Start of RECORDS SUPPLIED

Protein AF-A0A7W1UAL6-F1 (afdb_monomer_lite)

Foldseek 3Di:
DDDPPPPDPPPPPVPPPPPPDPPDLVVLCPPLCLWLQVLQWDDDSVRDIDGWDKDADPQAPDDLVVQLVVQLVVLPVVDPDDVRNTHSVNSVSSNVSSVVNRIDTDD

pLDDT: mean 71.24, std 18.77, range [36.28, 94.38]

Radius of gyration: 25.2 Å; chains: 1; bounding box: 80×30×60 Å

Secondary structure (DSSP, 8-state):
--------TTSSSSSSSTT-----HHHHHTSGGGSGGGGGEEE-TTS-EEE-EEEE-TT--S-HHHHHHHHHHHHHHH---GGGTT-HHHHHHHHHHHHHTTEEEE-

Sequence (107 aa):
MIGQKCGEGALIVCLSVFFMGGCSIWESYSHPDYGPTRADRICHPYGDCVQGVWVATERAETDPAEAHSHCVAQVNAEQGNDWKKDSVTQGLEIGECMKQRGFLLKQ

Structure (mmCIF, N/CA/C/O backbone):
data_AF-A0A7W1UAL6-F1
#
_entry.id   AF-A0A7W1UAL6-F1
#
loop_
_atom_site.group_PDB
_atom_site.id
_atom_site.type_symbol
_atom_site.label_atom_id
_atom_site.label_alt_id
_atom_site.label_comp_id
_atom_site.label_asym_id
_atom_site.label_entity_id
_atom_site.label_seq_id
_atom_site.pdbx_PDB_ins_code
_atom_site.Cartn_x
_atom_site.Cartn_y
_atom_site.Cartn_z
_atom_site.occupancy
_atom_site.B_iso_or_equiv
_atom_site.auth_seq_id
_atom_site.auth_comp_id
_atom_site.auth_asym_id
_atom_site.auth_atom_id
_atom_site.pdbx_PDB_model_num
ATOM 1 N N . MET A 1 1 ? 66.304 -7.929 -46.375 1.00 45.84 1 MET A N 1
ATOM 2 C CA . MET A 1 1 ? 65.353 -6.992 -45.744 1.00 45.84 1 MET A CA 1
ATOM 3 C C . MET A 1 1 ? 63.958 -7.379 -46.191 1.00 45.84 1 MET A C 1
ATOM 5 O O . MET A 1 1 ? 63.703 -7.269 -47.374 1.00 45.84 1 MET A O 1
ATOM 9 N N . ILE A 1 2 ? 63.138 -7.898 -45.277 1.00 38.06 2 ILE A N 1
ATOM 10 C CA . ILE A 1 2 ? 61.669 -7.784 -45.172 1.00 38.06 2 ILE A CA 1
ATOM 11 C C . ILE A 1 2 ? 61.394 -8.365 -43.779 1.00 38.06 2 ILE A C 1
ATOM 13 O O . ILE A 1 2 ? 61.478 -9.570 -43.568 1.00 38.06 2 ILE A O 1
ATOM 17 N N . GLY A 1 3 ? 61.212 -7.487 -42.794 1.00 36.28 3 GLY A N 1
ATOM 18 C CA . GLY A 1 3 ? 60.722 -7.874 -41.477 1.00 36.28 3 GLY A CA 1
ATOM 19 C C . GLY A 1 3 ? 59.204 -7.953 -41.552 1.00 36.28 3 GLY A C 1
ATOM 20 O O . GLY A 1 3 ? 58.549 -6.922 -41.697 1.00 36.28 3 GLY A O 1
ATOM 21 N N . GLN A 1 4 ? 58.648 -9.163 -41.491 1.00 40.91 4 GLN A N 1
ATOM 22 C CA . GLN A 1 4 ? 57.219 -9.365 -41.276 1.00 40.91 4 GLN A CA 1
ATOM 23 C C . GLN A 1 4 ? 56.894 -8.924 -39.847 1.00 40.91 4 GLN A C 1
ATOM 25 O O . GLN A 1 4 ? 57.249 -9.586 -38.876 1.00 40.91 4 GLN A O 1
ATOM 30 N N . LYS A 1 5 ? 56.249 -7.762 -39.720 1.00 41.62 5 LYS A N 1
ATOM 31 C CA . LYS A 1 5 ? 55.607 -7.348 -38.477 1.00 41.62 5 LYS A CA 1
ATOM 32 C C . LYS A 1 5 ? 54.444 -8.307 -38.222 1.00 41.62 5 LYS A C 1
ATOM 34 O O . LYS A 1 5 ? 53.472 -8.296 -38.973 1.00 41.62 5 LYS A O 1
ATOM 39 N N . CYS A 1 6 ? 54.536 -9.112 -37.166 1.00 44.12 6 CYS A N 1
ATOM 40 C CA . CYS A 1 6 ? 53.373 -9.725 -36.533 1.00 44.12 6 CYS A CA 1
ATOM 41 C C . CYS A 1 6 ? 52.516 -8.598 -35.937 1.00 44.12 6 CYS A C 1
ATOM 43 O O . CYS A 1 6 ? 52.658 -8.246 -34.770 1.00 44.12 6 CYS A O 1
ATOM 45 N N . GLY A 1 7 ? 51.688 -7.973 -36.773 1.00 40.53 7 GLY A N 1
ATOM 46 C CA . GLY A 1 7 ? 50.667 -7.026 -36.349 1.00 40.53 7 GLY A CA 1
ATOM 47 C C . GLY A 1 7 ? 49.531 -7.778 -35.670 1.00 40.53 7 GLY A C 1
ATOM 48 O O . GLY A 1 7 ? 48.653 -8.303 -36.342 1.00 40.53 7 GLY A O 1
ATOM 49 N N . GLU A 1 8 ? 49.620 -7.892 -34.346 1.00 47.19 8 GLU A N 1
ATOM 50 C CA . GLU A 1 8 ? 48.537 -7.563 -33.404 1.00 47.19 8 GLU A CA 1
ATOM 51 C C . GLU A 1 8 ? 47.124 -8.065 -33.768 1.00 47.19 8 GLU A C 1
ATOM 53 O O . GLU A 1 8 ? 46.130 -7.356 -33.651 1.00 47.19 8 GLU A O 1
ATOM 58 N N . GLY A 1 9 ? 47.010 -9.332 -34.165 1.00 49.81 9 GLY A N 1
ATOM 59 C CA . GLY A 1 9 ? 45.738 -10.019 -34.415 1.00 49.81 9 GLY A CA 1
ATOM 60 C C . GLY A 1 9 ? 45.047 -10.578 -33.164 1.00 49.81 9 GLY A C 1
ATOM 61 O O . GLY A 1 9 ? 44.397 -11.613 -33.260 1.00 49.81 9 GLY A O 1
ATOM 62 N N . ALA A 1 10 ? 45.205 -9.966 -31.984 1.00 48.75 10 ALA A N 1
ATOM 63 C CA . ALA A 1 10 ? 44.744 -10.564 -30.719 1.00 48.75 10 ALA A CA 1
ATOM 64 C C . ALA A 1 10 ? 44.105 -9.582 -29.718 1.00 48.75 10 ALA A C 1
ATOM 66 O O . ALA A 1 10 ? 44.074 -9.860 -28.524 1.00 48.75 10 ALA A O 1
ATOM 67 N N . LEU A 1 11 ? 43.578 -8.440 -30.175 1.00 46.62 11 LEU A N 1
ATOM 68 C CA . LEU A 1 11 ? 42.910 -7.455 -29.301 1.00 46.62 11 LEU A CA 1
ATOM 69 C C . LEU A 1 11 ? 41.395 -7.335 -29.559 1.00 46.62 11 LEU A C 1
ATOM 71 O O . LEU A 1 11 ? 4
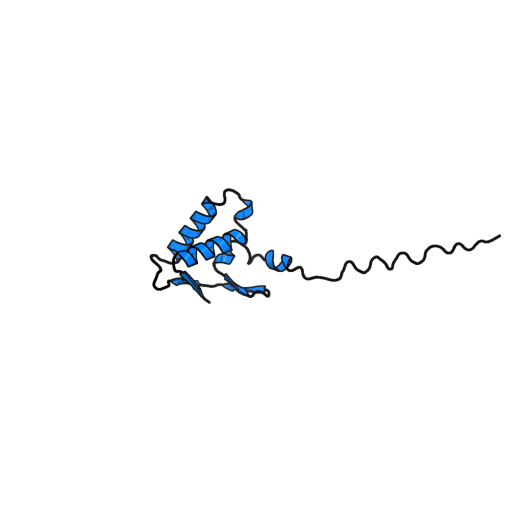0.757 -6.394 -29.107 1.00 46.62 11 LEU A O 1
ATOM 75 N N . ILE A 1 12 ? 40.796 -8.304 -30.263 1.00 51.94 12 ILE A N 1
ATOM 76 C CA . ILE A 1 12 ? 39.346 -8.348 -30.557 1.00 51.94 12 ILE A CA 1
ATOM 77 C C . ILE A 1 12 ? 38.687 -9.571 -29.887 1.00 51.94 12 ILE A C 1
ATOM 79 O O . ILE A 1 12 ? 37.719 -10.132 -30.381 1.00 51.94 12 ILE A O 1
ATOM 83 N N . VAL A 1 13 ? 39.216 -10.035 -28.749 1.00 49.72 13 VAL A N 1
ATOM 84 C CA . VAL A 1 13 ? 38.590 -11.128 -27.965 1.00 49.72 13 VAL A CA 1
ATOM 85 C C . VAL A 1 13 ? 38.321 -10.725 -26.506 1.00 49.72 13 VAL A C 1
ATOM 87 O O . VAL A 1 13 ? 37.694 -11.464 -25.761 1.00 49.72 13 VAL A O 1
ATOM 90 N N . CYS A 1 14 ? 38.689 -9.506 -26.096 1.00 44.00 14 CYS A N 1
ATOM 91 C CA . CYS A 1 14 ? 38.374 -8.994 -24.753 1.00 44.00 14 CYS A CA 1
ATOM 92 C C . CYS A 1 14 ? 37.077 -8.164 -24.687 1.00 44.00 14 CYS A C 1
ATOM 94 O O . CYS A 1 14 ? 36.725 -7.664 -23.623 1.00 44.00 14 CYS A O 1
ATOM 96 N N . LEU A 1 15 ? 36.352 -8.016 -25.802 1.00 47.62 15 LEU A N 1
ATOM 97 C CA . LEU A 1 15 ? 35.167 -7.150 -25.927 1.00 47.62 15 LEU A CA 1
ATOM 98 C C . LEU A 1 15 ? 33.840 -7.927 -25.996 1.00 47.62 15 LEU A C 1
ATOM 100 O O . LEU A 1 15 ? 32.832 -7.394 -26.446 1.00 47.62 15 LEU A O 1
ATOM 104 N N . SER A 1 16 ? 33.821 -9.187 -25.555 1.00 47.75 16 SER A N 1
ATOM 105 C CA . SER A 1 16 ? 32.647 -10.068 -25.658 1.00 47.75 16 SER A CA 1
ATOM 106 C C . SER A 1 16 ? 32.021 -1
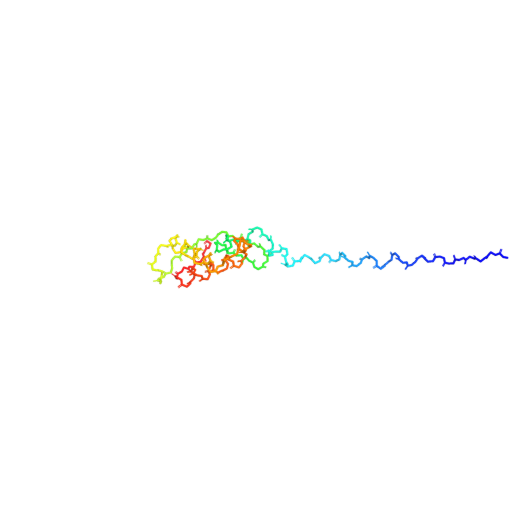0.479 -24.319 1.00 47.75 16 SER A C 1
ATOM 108 O O . SER A 1 16 ? 31.127 -11.318 -24.313 1.00 47.75 16 SER A O 1
ATOM 110 N N . VAL A 1 17 ? 32.429 -9.892 -23.184 1.00 51.59 17 VAL A N 1
ATOM 111 C CA . VAL A 1 17 ? 31.904 -10.282 -21.849 1.00 51.59 17 VAL A CA 1
ATOM 112 C C . VAL A 1 17 ? 30.962 -9.236 -21.223 1.00 51.59 17 VAL A C 1
ATOM 114 O O . VAL A 1 17 ? 30.382 -9.479 -20.173 1.00 51.59 17 VAL A O 1
ATOM 117 N N . PHE A 1 18 ? 30.706 -8.099 -21.880 1.00 49.44 18 PHE A N 1
ATOM 118 C CA . PHE A 1 18 ? 29.777 -7.078 -21.358 1.00 49.44 18 PHE A CA 1
ATOM 119 C C . PHE A 1 18 ? 28.285 -7.346 -21.632 1.00 49.44 18 PHE A C 1
ATOM 121 O O . PHE A 1 18 ? 27.445 -6.542 -21.245 1.00 49.44 18 PHE A O 1
ATOM 128 N N . PHE A 1 19 ? 27.935 -8.480 -22.248 1.00 47.25 19 PHE A N 1
ATOM 129 C CA . PHE A 1 19 ? 26.548 -8.830 -22.586 1.00 47.25 19 PHE A CA 1
ATOM 130 C C . PHE A 1 19 ? 26.090 -10.167 -21.985 1.00 47.25 19 PHE A C 1
ATOM 132 O O . PHE A 1 19 ? 25.266 -10.866 -22.572 1.00 47.25 19 PHE A O 1
ATOM 139 N N . MET A 1 20 ? 26.569 -10.535 -20.790 1.00 45.28 20 MET A N 1
ATOM 140 C CA . MET A 1 20 ? 25.757 -11.425 -19.954 1.00 45.28 20 MET A CA 1
ATOM 141 C C . MET A 1 20 ? 24.619 -10.591 -19.375 1.00 45.28 20 MET A C 1
ATOM 143 O O . MET A 1 20 ? 24.788 -9.883 -18.385 1.00 45.28 20 MET A O 1
ATOM 147 N N . GLY A 1 21 ? 23.478 -10.650 -20.065 1.00 48.66 21 GLY A N 1
ATOM 148 C CA . GLY A 1 21 ? 22.203 -10.086 -19.652 1.00 48.66 21 GLY A CA 1
ATOM 149 C C . GLY A 1 21 ? 21.778 -10.607 -18.286 1.00 48.66 21 GLY A C 1
ATOM 150 O O . GLY A 1 21 ? 21.023 -11.569 -18.176 1.00 48.66 21 GLY A O 1
ATOM 151 N N . GLY A 1 22 ? 22.240 -9.939 -17.235 1.00 45.16 22 GLY A N 1
ATOM 152 C CA . GLY A 1 22 ? 21.493 -9.887 -15.998 1.00 45.16 22 GLY A CA 1
ATOM 153 C C . GLY A 1 22 ? 20.241 -9.076 -16.288 1.00 45.16 22 GLY A C 1
ATOM 154 O O . GLY A 1 22 ? 20.335 -7.855 -16.384 1.00 45.16 22 GLY A O 1
ATOM 155 N N . CYS A 1 23 ? 19.093 -9.740 -16.454 1.00 49.06 23 CYS A N 1
ATOM 156 C CA . CYS A 1 23 ? 17.799 -9.100 -16.234 1.00 49.06 23 CYS A CA 1
ATOM 157 C C . CYS A 1 23 ? 17.908 -8.411 -14.880 1.00 49.06 23 CYS A C 1
ATOM 159 O O . CYS A 1 23 ? 18.019 -9.075 -13.844 1.00 49.06 23 CYS A O 1
ATOM 161 N N . SER A 1 24 ? 18.056 -7.088 -14.902 1.00 47.59 24 SER A N 1
ATOM 162 C CA . SER A 1 24 ? 18.378 -6.378 -13.685 1.00 47.59 24 SER A CA 1
ATOM 163 C C . SER A 1 24 ? 17.149 -6.492 -12.794 1.00 47.59 24 SER A C 1
ATOM 165 O O . SER A 1 24 ? 16.035 -6.197 -13.210 1.00 47.59 24 SER A O 1
ATOM 167 N N . ILE A 1 25 ? 17.335 -6.942 -11.556 1.00 49.56 25 ILE A N 1
ATOM 168 C CA . ILE A 1 25 ? 16.267 -6.949 -10.544 1.00 49.56 25 ILE A CA 1
ATOM 169 C C . ILE A 1 25 ? 15.699 -5.518 -10.393 1.00 49.56 25 ILE A C 1
ATOM 171 O O . ILE A 1 25 ? 14.542 -5.320 -10.046 1.00 49.56 25 ILE A O 1
ATOM 175 N N . TRP A 1 26 ? 16.515 -4.514 -10.726 1.00 45.47 26 TRP A N 1
ATOM 176 C CA . TRP A 1 26 ? 16.146 -3.108 -10.861 1.00 45.47 26 TRP A CA 1
ATOM 177 C C . TRP A 1 26 ? 15.053 -2.829 -11.898 1.00 45.47 26 TRP A C 1
ATOM 179 O O . TRP A 1 26 ? 14.232 -1.948 -11.670 1.00 45.47 26 TRP A O 1
ATOM 189 N N . GLU A 1 27 ? 14.986 -3.593 -12.984 1.00 47.66 27 GLU A N 1
ATOM 190 C CA . GLU A 1 27 ? 13.991 -3.425 -14.049 1.00 47.66 27 GLU A CA 1
ATOM 191 C C . GLU A 1 27 ? 12.586 -3.816 -13.572 1.00 47.66 27 GLU A C 1
ATOM 193 O O . GLU A 1 27 ? 11.600 -3.163 -13.918 1.00 47.66 27 GLU A O 1
ATOM 198 N N . SER A 1 28 ? 12.503 -4.794 -12.660 1.00 49.34 28 SER A N 1
ATOM 199 C CA . SER A 1 28 ? 11.268 -5.117 -11.941 1.00 49.34 28 SER A CA 1
ATOM 200 C C . SER A 1 28 ? 10.793 -3.958 -11.065 1.00 49.34 28 SER A C 1
ATOM 202 O O . SER A 1 28 ? 9.596 -3.734 -10.973 1.00 49.34 28 SER A O 1
ATOM 204 N N . TYR A 1 29 ? 11.698 -3.179 -10.463 1.00 49.09 29 TYR A N 1
ATOM 205 C CA . TYR A 1 29 ? 11.329 -2.030 -9.623 1.00 49.09 29 TYR A CA 1
ATOM 206 C C . TYR A 1 29 ? 10.981 -0.762 -10.416 1.00 49.09 29 TYR A C 1
ATOM 208 O O . TYR A 1 29 ? 10.403 0.161 -9.847 1.00 49.09 29 TYR A O 1
ATOM 216 N N . SER A 1 30 ? 11.316 -0.707 -11.709 1.00 50.88 30 SER A N 1
ATOM 217 C CA . SER A 1 30 ? 10.947 0.394 -12.609 1.00 50.88 30 SER A CA 1
ATOM 218 C C . SER A 1 30 ? 9.626 0.178 -13.353 1.00 50.88 30 SER A C 1
ATOM 220 O O . SER A 1 30 ? 9.255 1.010 -14.181 1.00 50.88 30 SER A O 1
ATOM 222 N N . HIS A 1 31 ? 8.917 -0.930 -13.104 1.00 56.19 31 HIS A N 1
ATOM 223 C CA . HIS A 1 31 ? 7.645 -1.197 -13.774 1.00 56.19 31 HIS A CA 1
ATOM 224 C C . HIS A 1 31 ? 6.607 -0.114 -13.411 1.00 56.19 31 HIS A C 1
ATOM 226 O O . HIS A 1 31 ? 6.544 0.304 -12.260 1.00 56.19 31 HIS A O 1
ATOM 232 N N . PRO A 1 32 ? 5.726 0.326 -14.323 1.00 53.97 32 PRO A N 1
ATOM 233 C CA . PRO A 1 32 ? 4.661 1.294 -14.008 1.00 53.97 32 PRO A CA 1
ATOM 234 C C . PRO A 1 32 ? 3.717 0.842 -12.873 1.00 53.97 32 PRO A C 1
ATOM 236 O O . PRO A 1 32 ? 3.018 1.652 -12.267 1.00 53.97 32 PRO A O 1
ATOM 239 N N . ASP A 1 33 ? 3.739 -0.446 -12.534 1.00 56.34 33 ASP A N 1
ATOM 240 C CA . ASP A 1 33 ? 3.003 -1.057 -11.421 1.00 56.34 33 ASP A CA 1
ATOM 241 C C . ASP A 1 33 ? 3.613 -0.755 -10.035 1.00 56.34 33 ASP A C 1
ATOM 243 O O . ASP A 1 33 ? 3.038 -1.101 -9.001 1.00 56.34 33 ASP A O 1
ATOM 247 N N . TYR A 1 34 ? 4.769 -0.090 -10.022 1.00 58.03 34 TYR A N 1
ATOM 248 C CA . TYR A 1 34 ? 5.573 0.286 -8.860 1.00 58.03 34 TYR A CA 1
ATOM 249 C C . TYR A 1 34 ? 5.425 1.783 -8.511 1.00 58.03 34 TYR A C 1
ATOM 251 O O . TYR A 1 34 ? 6.265 2.354 -7.828 1.00 58.03 34 TYR A O 1
ATOM 259 N N . GLY A 1 35 ? 4.343 2.427 -8.957 1.00 63.56 35 GLY A N 1
ATOM 260 C CA . GLY A 1 35 ? 3.979 3.800 -8.588 1.00 63.56 35 GLY A CA 1
ATOM 261 C C . GLY A 1 35 ? 3.066 3.892 -7.349 1.00 63.56 35 GLY A C 1
ATOM 262 O O . GLY A 1 35 ? 2.975 2.947 -6.567 1.00 63.56 35 GLY A O 1
ATOM 263 N N . PRO A 1 36 ? 2.299 4.982 -7.178 1.00 61.94 36 PRO A N 1
ATOM 264 C CA . PRO A 1 36 ? 1.425 5.196 -6.013 1.00 61.94 36 PRO A CA 1
ATOM 265 C C . PRO A 1 36 ? 0.321 4.137 -5.911 1.00 61.94 36 PRO A C 1
ATOM 267 O O . PRO A 1 36 ? -0.064 3.714 -4.824 1.00 61.94 36 PRO A O 1
ATOM 270 N N . THR A 1 37 ? -0.120 3.630 -7.068 1.00 72.94 37 THR A N 1
ATOM 271 C CA . THR A 1 37 ? -1.094 2.531 -7.187 1.00 72.94 37 THR A CA 1
ATOM 272 C C . THR A 1 37 ? -0.566 1.187 -6.671 1.00 72.94 37 THR A C 1
ATOM 274 O O . THR A 1 37 ? -1.326 0.227 -6.572 1.00 72.94 37 THR A O 1
ATOM 277 N N . ARG A 1 38 ? 0.719 1.096 -6.293 1.00 77.12 38 ARG A N 1
ATOM 278 C CA . ARG A 1 38 ? 1.312 -0.074 -5.631 1.00 77.12 38 ARG A CA 1
ATOM 279 C C . ARG A 1 38 ? 0.617 -0.410 -4.313 1.00 77.12 38 ARG A C 1
ATOM 281 O O . ARG A 1 38 ? 0.606 -1.590 -3.952 1.00 77.12 38 ARG A O 1
ATOM 288 N N . ALA A 1 39 ? 0.060 0.592 -3.626 1.00 82.25 39 ALA A N 1
ATOM 289 C CA . ALA A 1 39 ? -0.709 0.410 -2.397 1.00 82.25 39 ALA A CA 1
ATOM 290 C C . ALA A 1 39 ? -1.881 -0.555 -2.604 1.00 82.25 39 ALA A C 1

End of RECORDS SUPPLIED

THE TASK ▸
The lines above from the one with "ATOM 77 C C" through the one with "ATOM 85 C C" are to be duplicated exactly, ends included, with nothing added.

TASK RESPONSE ▸
ATOM 77 C C . ILE A 1 12 ? 38.687 -9.571 -29.887 1.00 51.94 12 ILE A C 1
ATOM 79 O O . ILE A 1 12 ? 37.719 -10.132 -30.381 1.00 51.94 12 ILE A O 1
ATOM 83 N N . VAL A 1 13 ? 39.216 -10.035 -28.749 1.00 49.72 13 VAL A N 1
ATOM 84 C CA . VAL A 1 13 ? 38.590 -11.128 -27.965 1.00 49.72 13 VAL A CA 1
ATOM 85 C C . VAL A 1 13 ? 38.321 -10.725 -26.506 1.00 49.72 13 VAL A C 1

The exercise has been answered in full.